My questions came out quickly, my voice rising with each one. I tried to breathe into my belly but was too hopped-up to bother with the simple relaxation technique Dr. Ted had taught me in the hospital months ago. Dr. Kay watched me, stayed quiet as I took another ragged breath.

“Can I have a boyfriend if I don’t remember being his girlfriend? Can I feel married even if I’m not? Who am I now if I can’t remember who I was? The life I used to have doesn’t exist anymore, and I have no idea how to get past that.”

Dr. Kay allowed a few moments of silence to fill the room, giving me time to catch my breath, before she spoke again. “Those are tough questions, Lucy. Not because there aren’t answers to them,” she said. “But because it’s not for me to say.”

Tell me what to do! I wanted to shout at Dr. Kay. Your job is to help me figure out who to be. She shifted forward on her chair, leaning toward me. “Look, Lucy, you’ve made fantastic progress in the short time we’ve been seeing each other. And I do understand it feels like you have little control over your life at the moment,” she said. “You’ve mentioned before feeling like you’re a passenger in a car, versus the driver.”

I nodded. That was exactly how it felt many days.

“So what happens if you step back from everything? Stop holding yourself responsible for everyone else’s happiness so you can focus on your own? Put your memory confidence list away, and think about what you want. Not what preaccident-Lucy wants, but what you want, right now. Today.” She put her hand up, stopping my inevitable argument that I obviously had no idea. “Don’t think too hard about it. What’s the first thing that popped into your mind when I asked the question? What is the one thing you want, right now, more than anything else?”

The answer came to me fully and completely, no hesitation, and I quaked with the force of it. “I want to remember being in love with Matt.”

“Okay. Good. And now the harder question,” she said. “What if that memory is locked away forever? Then what will you do?”

I considered the question for a moment. “Then I figure out how to fall in love with him all over again.”

* * *

It had seemed so obvious, what I wanted to do about Matt, when Dr.
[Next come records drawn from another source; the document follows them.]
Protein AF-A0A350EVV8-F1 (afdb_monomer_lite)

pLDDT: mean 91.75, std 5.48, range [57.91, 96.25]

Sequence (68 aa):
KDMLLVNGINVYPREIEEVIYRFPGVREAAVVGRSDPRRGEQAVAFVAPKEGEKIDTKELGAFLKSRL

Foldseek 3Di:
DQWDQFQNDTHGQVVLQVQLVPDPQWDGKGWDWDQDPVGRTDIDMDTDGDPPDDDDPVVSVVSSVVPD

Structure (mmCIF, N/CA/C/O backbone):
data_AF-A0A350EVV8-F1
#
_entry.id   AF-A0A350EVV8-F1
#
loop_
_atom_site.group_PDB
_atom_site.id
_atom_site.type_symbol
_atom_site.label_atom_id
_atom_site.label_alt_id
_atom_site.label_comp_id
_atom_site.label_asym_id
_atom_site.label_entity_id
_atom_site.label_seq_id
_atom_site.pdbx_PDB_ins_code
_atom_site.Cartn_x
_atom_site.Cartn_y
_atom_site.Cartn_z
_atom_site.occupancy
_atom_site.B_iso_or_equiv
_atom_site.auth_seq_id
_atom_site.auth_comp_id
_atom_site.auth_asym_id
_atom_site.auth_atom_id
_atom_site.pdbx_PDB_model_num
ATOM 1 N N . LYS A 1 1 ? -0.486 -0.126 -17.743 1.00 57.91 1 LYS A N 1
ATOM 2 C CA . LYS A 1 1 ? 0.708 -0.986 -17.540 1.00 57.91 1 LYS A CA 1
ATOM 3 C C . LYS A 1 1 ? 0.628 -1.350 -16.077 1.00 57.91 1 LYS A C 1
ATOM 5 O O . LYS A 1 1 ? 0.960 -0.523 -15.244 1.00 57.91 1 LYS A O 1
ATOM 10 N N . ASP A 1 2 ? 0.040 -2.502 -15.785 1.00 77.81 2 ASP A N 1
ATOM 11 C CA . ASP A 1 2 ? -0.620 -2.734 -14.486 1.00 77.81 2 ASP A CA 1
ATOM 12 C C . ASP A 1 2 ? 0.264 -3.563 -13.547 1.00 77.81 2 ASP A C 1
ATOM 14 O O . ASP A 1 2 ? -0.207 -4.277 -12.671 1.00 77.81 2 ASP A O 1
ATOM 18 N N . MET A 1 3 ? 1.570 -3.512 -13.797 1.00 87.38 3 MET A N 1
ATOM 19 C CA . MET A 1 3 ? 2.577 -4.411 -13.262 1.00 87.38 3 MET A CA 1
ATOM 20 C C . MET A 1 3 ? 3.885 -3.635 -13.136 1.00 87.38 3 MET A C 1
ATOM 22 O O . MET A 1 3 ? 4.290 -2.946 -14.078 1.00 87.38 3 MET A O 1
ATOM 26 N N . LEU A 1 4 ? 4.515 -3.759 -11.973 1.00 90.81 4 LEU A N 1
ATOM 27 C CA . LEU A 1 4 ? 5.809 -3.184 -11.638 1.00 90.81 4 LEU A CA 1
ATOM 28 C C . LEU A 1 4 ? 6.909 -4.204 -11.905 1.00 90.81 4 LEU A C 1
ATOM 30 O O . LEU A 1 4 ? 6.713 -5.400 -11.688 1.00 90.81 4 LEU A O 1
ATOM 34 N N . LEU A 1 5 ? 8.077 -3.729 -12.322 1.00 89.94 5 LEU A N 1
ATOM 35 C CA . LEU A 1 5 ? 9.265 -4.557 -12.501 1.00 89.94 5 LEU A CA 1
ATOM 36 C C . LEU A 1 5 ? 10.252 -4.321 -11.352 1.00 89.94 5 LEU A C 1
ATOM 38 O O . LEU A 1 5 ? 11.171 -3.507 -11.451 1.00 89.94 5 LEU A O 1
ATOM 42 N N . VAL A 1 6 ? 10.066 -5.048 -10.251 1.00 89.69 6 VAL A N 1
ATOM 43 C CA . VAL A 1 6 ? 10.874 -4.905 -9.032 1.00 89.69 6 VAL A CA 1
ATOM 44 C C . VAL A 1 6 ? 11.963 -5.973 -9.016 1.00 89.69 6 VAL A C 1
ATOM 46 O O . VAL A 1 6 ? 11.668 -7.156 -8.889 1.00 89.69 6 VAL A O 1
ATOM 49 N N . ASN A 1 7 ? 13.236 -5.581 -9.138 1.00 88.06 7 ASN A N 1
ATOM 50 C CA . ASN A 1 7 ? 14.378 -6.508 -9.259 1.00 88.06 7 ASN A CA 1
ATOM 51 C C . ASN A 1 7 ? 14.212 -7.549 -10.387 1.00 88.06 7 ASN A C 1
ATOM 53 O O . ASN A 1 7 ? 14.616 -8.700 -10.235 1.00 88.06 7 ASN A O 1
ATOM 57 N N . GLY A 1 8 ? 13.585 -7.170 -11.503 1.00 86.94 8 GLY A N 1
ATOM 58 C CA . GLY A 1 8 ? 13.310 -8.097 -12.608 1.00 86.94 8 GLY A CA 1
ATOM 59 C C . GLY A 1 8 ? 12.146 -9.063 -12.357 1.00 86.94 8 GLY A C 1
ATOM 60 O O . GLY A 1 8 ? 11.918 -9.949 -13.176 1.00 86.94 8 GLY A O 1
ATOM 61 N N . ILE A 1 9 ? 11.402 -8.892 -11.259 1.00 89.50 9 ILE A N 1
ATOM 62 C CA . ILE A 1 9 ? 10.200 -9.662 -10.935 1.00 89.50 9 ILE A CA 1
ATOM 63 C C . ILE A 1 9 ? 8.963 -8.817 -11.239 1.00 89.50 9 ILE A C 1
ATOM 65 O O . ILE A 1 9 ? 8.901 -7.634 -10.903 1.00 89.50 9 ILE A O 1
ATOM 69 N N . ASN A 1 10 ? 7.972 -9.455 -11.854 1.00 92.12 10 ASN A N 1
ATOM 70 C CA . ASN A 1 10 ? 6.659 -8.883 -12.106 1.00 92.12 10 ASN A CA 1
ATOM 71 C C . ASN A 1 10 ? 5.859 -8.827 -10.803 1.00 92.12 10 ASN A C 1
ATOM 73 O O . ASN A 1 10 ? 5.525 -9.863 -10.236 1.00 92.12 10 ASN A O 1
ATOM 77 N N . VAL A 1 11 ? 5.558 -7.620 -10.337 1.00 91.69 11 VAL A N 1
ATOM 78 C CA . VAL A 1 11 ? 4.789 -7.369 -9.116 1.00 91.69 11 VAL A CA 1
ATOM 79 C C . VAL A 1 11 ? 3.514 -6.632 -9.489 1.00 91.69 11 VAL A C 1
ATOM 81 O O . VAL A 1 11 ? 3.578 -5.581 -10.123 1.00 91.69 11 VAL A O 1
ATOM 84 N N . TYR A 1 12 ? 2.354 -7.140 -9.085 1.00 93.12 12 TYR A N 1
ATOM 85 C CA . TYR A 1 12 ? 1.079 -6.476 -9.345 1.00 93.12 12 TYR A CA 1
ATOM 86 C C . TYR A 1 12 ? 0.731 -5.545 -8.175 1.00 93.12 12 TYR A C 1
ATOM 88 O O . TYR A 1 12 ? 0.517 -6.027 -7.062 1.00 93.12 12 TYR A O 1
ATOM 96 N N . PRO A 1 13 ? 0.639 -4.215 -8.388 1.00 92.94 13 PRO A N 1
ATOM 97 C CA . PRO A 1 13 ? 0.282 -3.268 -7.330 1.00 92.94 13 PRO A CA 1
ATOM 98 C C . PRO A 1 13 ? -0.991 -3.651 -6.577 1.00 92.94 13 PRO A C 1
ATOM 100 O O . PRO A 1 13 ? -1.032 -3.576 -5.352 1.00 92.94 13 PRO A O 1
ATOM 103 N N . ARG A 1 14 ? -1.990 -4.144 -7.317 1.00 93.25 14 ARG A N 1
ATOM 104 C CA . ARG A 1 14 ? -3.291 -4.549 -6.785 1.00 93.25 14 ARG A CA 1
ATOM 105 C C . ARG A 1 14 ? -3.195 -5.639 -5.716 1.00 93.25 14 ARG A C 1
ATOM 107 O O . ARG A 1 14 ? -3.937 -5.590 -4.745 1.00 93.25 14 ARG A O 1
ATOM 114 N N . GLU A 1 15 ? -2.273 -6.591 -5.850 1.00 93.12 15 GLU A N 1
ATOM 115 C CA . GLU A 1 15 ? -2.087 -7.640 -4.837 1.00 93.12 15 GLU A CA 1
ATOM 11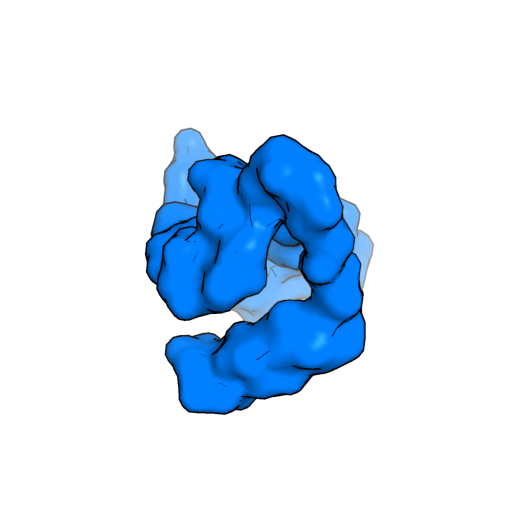6 C C . GLU A 1 15 ? -1.587 -7.043 -3.516 1.00 93.12 15 GLU A C 1
ATOM 118 O O . GLU A 1 15 ? -2.057 -7.406 -2.440 1.00 93.12 15 GLU A O 1
ATOM 123 N N . ILE A 1 16 ? -0.677 -6.067 -3.592 1.00 94.19 16 ILE A N 1
ATOM 124 C CA . ILE A 1 16 ? -0.160 -5.359 -2.416 1.00 94.19 16 ILE A CA 1
ATOM 125 C C . ILE A 1 16 ? -1.270 -4.509 -1.785 1.00 94.19 16 ILE A C 1
ATOM 127 O O . ILE A 1 16 ? -1.448 -4.545 -0.567 1.00 94.19 16 ILE A O 1
ATOM 131 N N . GLU A 1 17 ? -2.036 -3.775 -2.596 1.00 95.25 17 GLU A N 1
ATOM 132 C CA . GLU A 1 17 ? -3.191 -2.990 -2.142 1.00 95.25 17 GLU A CA 1
ATOM 133 C C . GLU A 1 17 ? -4.202 -3.867 -1.399 1.00 95.25 17 GLU A C 1
ATOM 135 O O . GLU A 1 17 ? -4.599 -3.529 -0.286 1.00 95.25 17 GLU A O 1
ATOM 140 N N . GLU A 1 18 ? -4.569 -5.024 -1.956 1.00 95.25 18 GLU A N 1
ATOM 141 C CA . GLU A 1 18 ? -5.512 -5.965 -1.342 1.00 95.25 18 GLU A CA 1
ATOM 142 C C . GLU A 1 18 ? -5.040 -6.482 0.021 1.00 95.25 18 GLU A C 1
ATOM 144 O O . GLU A 1 18 ? -5.865 -6.706 0.912 1.00 95.25 18 GLU A O 1
ATOM 149 N N . VAL A 1 19 ? -3.729 -6.650 0.222 1.00 95.81 19 VAL A N 1
ATOM 150 C CA . VAL A 1 19 ? -3.187 -6.968 1.547 1.00 95.81 19 VAL A CA 1
ATOM 151 C C . VAL A 1 19 ? -3.275 -5.750 2.466 1.00 95.81 19 VAL A C 1
ATOM 153 O O . VAL A 1 19 ? -3.745 -5.897 3.594 1.00 95.81 19 VAL A O 1
ATOM 156 N N . ILE A 1 20 ? -2.888 -4.553 2.010 1.00 96.00 20 ILE A N 1
ATOM 157 C CA . ILE A 1 20 ? -2.958 -3.318 2.813 1.00 96.00 20 ILE A CA 1
ATOM 158 C C . ILE A 1 20 ? -4.396 -3.041 3.270 1.00 96.00 20 ILE A C 1
ATOM 160 O O . ILE A 1 20 ? -4.606 -2.707 4.433 1.00 96.00 20 ILE A O 1
ATOM 164 N N . TYR A 1 21 ? -5.397 -3.261 2.415 1.00 95.88 21 TYR A N 1
ATOM 165 C CA . TYR A 1 21 ? -6.815 -3.095 2.751 1.00 95.88 21 TYR A CA 1
ATOM 166 C C . TYR A 1 21 ? -7.295 -3.984 3.905 1.00 95.88 21 TYR A C 1
ATOM 168 O O . TYR A 1 21 ? -8.304 -3.680 4.540 1.00 95.88 21 TYR A O 1
ATOM 176 N N . ARG A 1 22 ? -6.583 -5.076 4.206 1.00 95.06 22 ARG A N 1
ATOM 177 C CA . ARG A 1 22 ? -6.889 -5.952 5.347 1.00 95.06 22 ARG A CA 1
ATOM 178 C C . ARG A 1 22 ? -6.302 -5.441 6.665 1.00 95.06 22 ARG A C 1
ATOM 180 O O . ARG A 1 22 ? -6.602 -6.026 7.705 1.00 95.06 22 ARG A O 1
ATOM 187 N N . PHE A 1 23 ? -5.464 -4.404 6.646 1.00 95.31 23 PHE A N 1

Kay asked me during our session. But once I got outside her building and had a moment to think it through, I felt paralyzed. Matt and I had tried—really tried—hadn’t we? There were the photo albums, the reminiscence therapy, the play-by-play re-creation of our first date. So much effort for such little return. Shouldn’t I feel something more by now, even if my memory wasn’t back?

And then, in a flash, I realized the problem. Matt had really tried, that was true. But what about me? Could I say the same?
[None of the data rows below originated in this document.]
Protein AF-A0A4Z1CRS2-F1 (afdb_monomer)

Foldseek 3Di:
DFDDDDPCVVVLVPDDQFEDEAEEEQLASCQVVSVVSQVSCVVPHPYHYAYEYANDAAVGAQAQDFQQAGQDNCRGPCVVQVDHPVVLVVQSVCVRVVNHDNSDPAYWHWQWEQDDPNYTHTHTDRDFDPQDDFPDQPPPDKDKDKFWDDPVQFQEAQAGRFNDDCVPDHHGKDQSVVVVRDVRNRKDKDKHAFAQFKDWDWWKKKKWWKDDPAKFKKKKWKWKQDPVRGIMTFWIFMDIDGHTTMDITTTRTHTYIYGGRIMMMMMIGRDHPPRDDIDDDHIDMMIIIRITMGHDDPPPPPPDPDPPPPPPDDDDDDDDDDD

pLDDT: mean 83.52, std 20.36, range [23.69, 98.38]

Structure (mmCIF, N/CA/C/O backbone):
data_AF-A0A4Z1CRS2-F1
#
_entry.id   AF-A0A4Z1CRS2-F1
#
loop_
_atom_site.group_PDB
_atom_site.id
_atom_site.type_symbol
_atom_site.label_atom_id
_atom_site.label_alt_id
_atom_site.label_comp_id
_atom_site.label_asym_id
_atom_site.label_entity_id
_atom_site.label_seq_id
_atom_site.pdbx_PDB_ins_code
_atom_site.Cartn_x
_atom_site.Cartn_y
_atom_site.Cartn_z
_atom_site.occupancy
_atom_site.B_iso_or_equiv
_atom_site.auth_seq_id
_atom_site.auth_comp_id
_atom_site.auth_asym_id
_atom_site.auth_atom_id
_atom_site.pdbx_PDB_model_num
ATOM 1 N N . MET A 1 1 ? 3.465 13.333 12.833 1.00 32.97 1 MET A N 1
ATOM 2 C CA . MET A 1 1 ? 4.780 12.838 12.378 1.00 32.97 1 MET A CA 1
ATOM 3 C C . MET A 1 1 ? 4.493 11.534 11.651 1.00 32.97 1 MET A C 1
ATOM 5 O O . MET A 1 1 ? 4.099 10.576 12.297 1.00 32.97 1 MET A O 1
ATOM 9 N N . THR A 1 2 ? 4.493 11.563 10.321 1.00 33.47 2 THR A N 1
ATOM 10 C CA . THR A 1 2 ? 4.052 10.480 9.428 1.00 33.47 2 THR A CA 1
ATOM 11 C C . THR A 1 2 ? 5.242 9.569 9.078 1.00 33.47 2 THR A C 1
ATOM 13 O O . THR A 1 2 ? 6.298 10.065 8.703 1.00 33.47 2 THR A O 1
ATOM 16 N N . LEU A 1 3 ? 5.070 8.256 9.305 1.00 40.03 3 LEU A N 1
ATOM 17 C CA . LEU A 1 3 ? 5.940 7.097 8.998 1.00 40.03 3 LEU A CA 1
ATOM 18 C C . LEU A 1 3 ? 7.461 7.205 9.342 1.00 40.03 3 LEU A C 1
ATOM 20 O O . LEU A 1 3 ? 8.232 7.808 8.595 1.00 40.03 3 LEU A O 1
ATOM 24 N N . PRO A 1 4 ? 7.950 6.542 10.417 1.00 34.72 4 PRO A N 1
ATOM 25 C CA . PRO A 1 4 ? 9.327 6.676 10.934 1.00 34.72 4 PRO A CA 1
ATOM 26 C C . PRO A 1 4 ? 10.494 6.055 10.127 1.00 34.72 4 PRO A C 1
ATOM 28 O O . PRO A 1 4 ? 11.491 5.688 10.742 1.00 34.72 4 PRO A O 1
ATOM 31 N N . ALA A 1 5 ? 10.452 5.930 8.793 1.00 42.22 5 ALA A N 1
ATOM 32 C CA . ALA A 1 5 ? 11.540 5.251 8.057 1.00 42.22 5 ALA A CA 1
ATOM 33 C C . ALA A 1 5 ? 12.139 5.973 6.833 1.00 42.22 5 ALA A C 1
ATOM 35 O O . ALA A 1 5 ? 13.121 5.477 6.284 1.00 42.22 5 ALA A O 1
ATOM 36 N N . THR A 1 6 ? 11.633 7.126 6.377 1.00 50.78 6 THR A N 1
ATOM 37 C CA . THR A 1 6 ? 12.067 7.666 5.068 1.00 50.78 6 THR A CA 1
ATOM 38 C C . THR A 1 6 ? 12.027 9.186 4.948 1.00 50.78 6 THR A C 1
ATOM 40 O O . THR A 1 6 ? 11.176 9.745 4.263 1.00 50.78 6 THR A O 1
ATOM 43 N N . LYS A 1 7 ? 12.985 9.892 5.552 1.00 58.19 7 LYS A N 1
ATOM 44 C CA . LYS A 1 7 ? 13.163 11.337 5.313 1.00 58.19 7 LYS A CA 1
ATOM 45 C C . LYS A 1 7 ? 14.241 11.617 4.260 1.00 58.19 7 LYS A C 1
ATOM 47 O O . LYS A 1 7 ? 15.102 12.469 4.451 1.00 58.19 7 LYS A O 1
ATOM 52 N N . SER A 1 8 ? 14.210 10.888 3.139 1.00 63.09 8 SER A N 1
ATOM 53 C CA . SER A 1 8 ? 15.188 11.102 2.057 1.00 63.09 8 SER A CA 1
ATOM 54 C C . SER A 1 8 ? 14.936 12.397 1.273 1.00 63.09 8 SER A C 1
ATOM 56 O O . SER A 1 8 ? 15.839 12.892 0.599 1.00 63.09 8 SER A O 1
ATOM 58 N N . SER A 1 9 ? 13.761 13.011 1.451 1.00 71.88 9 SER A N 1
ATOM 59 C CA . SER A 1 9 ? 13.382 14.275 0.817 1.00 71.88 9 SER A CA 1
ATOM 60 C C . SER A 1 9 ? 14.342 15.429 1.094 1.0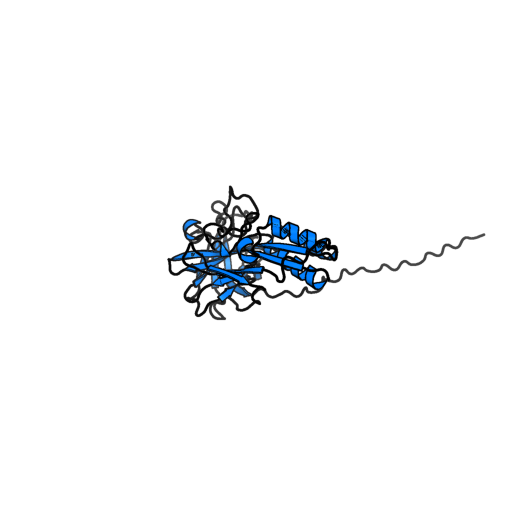0 71.88 9 SER A C 1
ATOM 62 O O . SER A 1 9 ? 14.615 16.224 0.196 1.00 71.88 9 SER A O 1
ATOM 64 N N . ALA A 1 10 ? 14.950 15.468 2.284 1.00 72.88 10 ALA A N 1
ATOM 65 C CA . ALA A 1 10 ? 15.981 16.448 2.630 1.00 72.88 10 ALA A CA 1
ATOM 66 C C . ALA A 1 10 ? 17.249 16.339 1.758 1.00 72.88 10 ALA A C 1
ATOM 68 O O . ALA A 1 10 ? 18.009 17.298 1.647 1.00 72.88 10 ALA A O 1
ATOM 69 N N . HIS A 1 11 ? 17.476 15.188 1.123 1.00 77.50 11 HIS A N 1
ATOM 70 C CA . HIS A 1 11 ? 18.675 14.893 0.339 1.00 77.50 11 HIS A CA 1
ATOM 71 C C . HIS A 1 11 ? 18.424 14.849 -1.167 1.00 77.50 11 HIS A C 1
ATOM 73 O O . HIS A 1 11 ? 19.387 14.760 -1.930 1.00 77.50 11 HIS A O 1
ATOM 79 N N . PHE A 1 12 ? 17.170 14.971 -1.623 1.00 76.50 12 PHE A N 1
ATOM 80 C CA . PHE A 1 12 ? 16.863 14.982 -3.056 1.00 76.50 12 PHE A CA 1
ATOM 81 C C . PHE A 1 12 ? 17.685 16.042 -3.786 1.00 76.50 12 PHE A C 1
ATOM 83 O O . PHE A 1 12 ? 18.223 15.746 -4.852 1.00 76.50 12 PHE A O 1
ATOM 90 N N . GLY A 1 13 ? 17.901 17.203 -3.148 1.00 71.88 13 GLY A N 1
ATOM 91 C CA . GLY A 1 13 ? 18.762 18.316 -3.568 1.00 71.88 13 GLY A CA 1
ATOM 92 C C . GLY A 1 13 ? 20.189 17.945 -4.012 1.00 71.88 13 GLY A C 1
ATOM 93 O O . GLY A 1 13 ? 20.731 18.619 -4.882 1.00 71.88 13 GLY A O 1
ATOM 94 N N . GLY A 1 14 ? 20.757 16.853 -3.493 1.00 79.69 14 GLY A N 1
ATOM 95 C CA . GLY A 1 14 ? 22.122 16.412 -3.804 1.00 79.69 14 GLY A CA 1
ATOM 96 C C . GLY A 1 14 ? 22.242 15.305 -4.856 1.00 79.69 14 GLY A C 1
ATOM 97 O O . GLY A 1 14 ? 23.361 14.911 -5.172 1.00 79.69 14 GLY A O 1
ATOM 98 N N . LEU A 1 15 ? 21.135 14.766 -5.386 1.00 82.06 15 LEU A N 1
ATOM 99 C CA . LEU A 1 15 ? 21.220 13.678 -6.371 1.00 82.06 15 LEU A CA 1
ATOM 100 C C . LEU A 1 15 ? 21.780 14.191 -7.717 1.00 82.06 15 LEU A C 1
ATOM 102 O O . LEU A 1 15 ? 21.267 15.184 -8.238 1.00 82.06 15 LEU A O 1
ATOM 106 N N . PRO A 1 16 ? 22.791 13.527 -8.307 1.00 87.50 16 PRO A N 1
ATOM 107 C CA . PRO A 1 16 ? 23.394 13.957 -9.567 1.00 87.50 16 PRO A CA 1
ATOM 108 C C . PRO A 1 16 ? 22.438 13.787 -10.760 1.00 87.50 16 PRO A C 1
ATOM 110 O O . PRO A 1 16 ? 21.508 12.979 -10.713 1.00 87.50 16 PRO A O 1
ATOM 113 N N . ASP A 1 17 ? 22.675 14.537 -11.840 1.00 93.06 17 ASP A N 1
ATOM 114 C CA . ASP A 1 17 ? 21.919 14.438 -13.099 1.00 93.06 17 ASP A CA 1
ATOM 115 C C . ASP A 1 17 ? 22.405 13.246 -13.939 1.00 93.06 17 ASP A C 1
ATOM 117 O O . ASP A 1 17 ? 23.218 13.389 -14.850 1.00 93.06 17 ASP A O 1
ATOM 121 N N . VAL A 1 18 ? 21.958 12.043 -13.568 1.00 93.69 18 VAL A N 1
ATOM 122 C CA . VAL A 1 18 ? 22.336 10.767 -14.199 1.00 93.69 18 VAL A CA 1
ATOM 123 C C . VAL A 1 18 ? 21.105 9.902 -14.493 1.00 93.69 18 VAL A C 1
ATOM 125 O O . VAL A 1 18 ? 20.068 10.097 -13.853 1.00 93.69 18 VAL A O 1
ATOM 128 N N . PRO A 1 19 ? 21.184 8.938 -15.434 1.00 95.81 19 PRO A N 1
ATOM 129 C CA . PRO A 1 19 ? 20.075 8.030 -15.707 1.00 95.81 19 PRO A CA 1
ATOM 130 C C . PRO A 1 19 ? 19.732 7.169 -14.483 1.00 95.81 19 PRO A C 1
ATOM 132 O O . PRO A 1 19 ? 20.596 6.487 -13.930 1.00 95.81 19 PRO A O 1
ATOM 135 N N . ILE A 1 20 ? 18.464 7.170 -14.064 1.00 95.19 20 ILE A N 1
ATOM 136 C CA . ILE A 1 20 ? 17.986 6.454 -12.870 1.00 95.19 20 ILE A CA 1
ATOM 137 C C . ILE A 1 20 ? 16.809 5.527 -13.217 1.00 95.19 20 ILE A C 1
ATOM 139 O O . ILE A 1 20 ? 15.811 5.949 -13.803 1.00 95.19 20 ILE A O 1
ATOM 143 N N . LEU A 1 21 ? 16.904 4.264 -12.793 1.00 96.12 21 LEU A N 1
ATOM 144 C CA . LEU A 1 21 ? 15.792 3.312 -12.771 1.00 96.12 21 LEU A CA 1
ATOM 145 C C . LEU A 1 21 ? 15.364 3.081 -11.323 1.00 96.12 21 LEU A C 1
ATOM 147 O O . LEU A 1 21 ? 16.126 2.542 -10.521 1.00 96.12 21 LEU A O 1
ATOM 151 N N . LEU A 1 22 ? 14.139 3.481 -10.995 1.00 95.06 22 LEU A N 1
ATOM 152 C CA . LEU A 1 22 ? 13.532 3.266 -9.688 1.00 95.06 22 LEU A CA 1
ATOM 153 C C . LEU A 1 22 ? 12.647 2.024 -9.720 1.00 95.06 22 LEU A C 1
ATOM 155 O O . LEU A 1 22 ? 11.704 1.951 -10.503 1.00 95.06 22 LEU A O 1
ATOM 159 N N . LEU A 1 23 ? 12.923 1.078 -8.829 1.00 95.50 23 LEU A N 1
ATOM 160 C CA . LEU A 1 23 ? 12.108 -0.113 -8.627 1.00 95.50 23 LEU A CA 1
ATOM 161 C C . LEU A 1 23 ? 11.432 -0.027 -7.256 1.00 95.50 23 LEU A C 1
ATOM 163 O O . LEU A 1 23 ? 12.109 -0.090 -6.233 1.00 95.50 23 LEU A O 1
ATOM 167 N N . GLY A 1 24 ? 10.115 0.131 -7.249 1.00 94.56 24 GLY A N 1
ATOM 168 C CA . GLY A 1 24 ? 9.279 0.185 -6.058 1.00 94.56 24 GLY A CA 1
ATOM 169 C C . GLY A 1 24 ? 8.209 -0.901 -6.050 1.00 94.56 24 GLY A C 1
ATOM 170 O O . GLY A 1 24 ? 8.119 -1.740 -6.952 1.00 94.56 24 GLY A O 1
ATOM 171 N N . SER A 1 25 ? 7.387 -0.877 -5.008 1.00 95.50 25 SER A N 1
ATOM 172 C CA . SER A 1 25 ? 6.254 -1.781 -4.865 1.00 95.50 25 SER A CA 1
ATOM 173 C C . SER A 1 25 ? 5.143 -1.164 -4.016 1.00 95.50 25 SER A C 1
ATOM 175 O O . SER A 1 25 ? 5.429 -0.310 -3.182 1.00 95.50 25 SER A O 1
ATOM 177 N N . TRP A 1 26 ? 3.892 -1.591 -4.216 1.00 95.56 26 TRP A N 1
ATOM 178 C CA . TRP A 1 26 ? 2.734 -1.107 -3.448 1.00 95.56 26 TRP A CA 1
ATOM 179 C C . TRP A 1 26 ? 2.662 -1.671 -2.028 1.00 95.56 26 TRP A C 1
ATOM 181 O O . TRP A 1 26 ? 2.295 -0.951 -1.107 1.00 95.56 26 TRP A O 1
ATOM 191 N N . ASN A 1 27 ? 3.056 -2.931 -1.829 1.00 94.81 27 ASN A N 1
ATOM 192 C CA . ASN A 1 27 ? 3.076 -3.577 -0.510 1.00 94.81 27 ASN A CA 1
ATOM 193 C C . ASN A 1 27 ? 4.465 -3.485 0.146 1.00 94.81 27 ASN A C 1
ATOM 195 O O . ASN A 1 27 ? 4.928 -4.410 0.815 1.00 94.81 27 ASN A O 1
ATOM 199 N N . ASP A 1 28 ? 5.137 -2.352 -0.059 1.00 93.19 28 ASP A N 1
ATOM 200 C CA . ASP A 1 28 ? 6.464 -2.048 0.467 1.00 93.19 28 ASP A CA 1
ATOM 201 C C . ASP A 1 28 ? 6.431 -0.716 1.243 1.00 93.19 28 ASP A C 1
ATOM 203 O O . ASP A 1 28 ? 5.829 0.259 0.779 1.00 93.19 28 ASP A O 1
ATOM 207 N N . PRO A 1 29 ? 7.052 -0.636 2.434 1.00 89.88 29 PRO A N 1
ATOM 208 C CA . PRO A 1 29 ? 6.951 0.550 3.289 1.00 89.88 29 PRO A CA 1
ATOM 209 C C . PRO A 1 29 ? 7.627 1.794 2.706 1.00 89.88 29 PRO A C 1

No, I couldn’t. While Matt did everything he could think of to jog my memory, all the while accepting it might never work but sticking by me nonetheless, I played along but kept one foot outside the circle. I had allowed myself to stay distracted—mostly by Daniel—and that had hurt all of us, but Matt especially.

Dr. Kay’s office was beside a parkette, and I had a sudden urge to take off my shoes and walk barefoot in the grass. Jenny was working on a documentary on something called “earthing”—walking barefoot on dirt, or sand, or grass, or some other natural surface—to eke out electrons from the earth. It sounded a bit (a lot) out-there, but its proponents swore to a host of benefits: everything from generating feelings of happiness to reducing anxiety to helping with insomnia, and Jenny had been pretty psyched about the whole thing. Told me she’d been doing it every day for fifteen minutes at the park near her work, and felt ridiculously joyful afterward; she suggested maybe it could help with my memory. “But if not, trust me, you’ll still feel fantastic.”

And for whatever reason, it seemed like exactly the right thing to do at this moment. So I sat on the bench, took off my shoes and rolled up my pant legs into wide cuffs. Then I started walking, the soles of my feet initially ticklish as they settled into the grass. Soon I was walking in a large circle around the grassy parkette, furiously typing a message to Matt on my phone as I did.

My ten minutes of earthing didn’t jog my memory or change my life, but as I slipped grass-stained feet back into my shoes I reread my message to Matt. Then with a grin, I hit Send.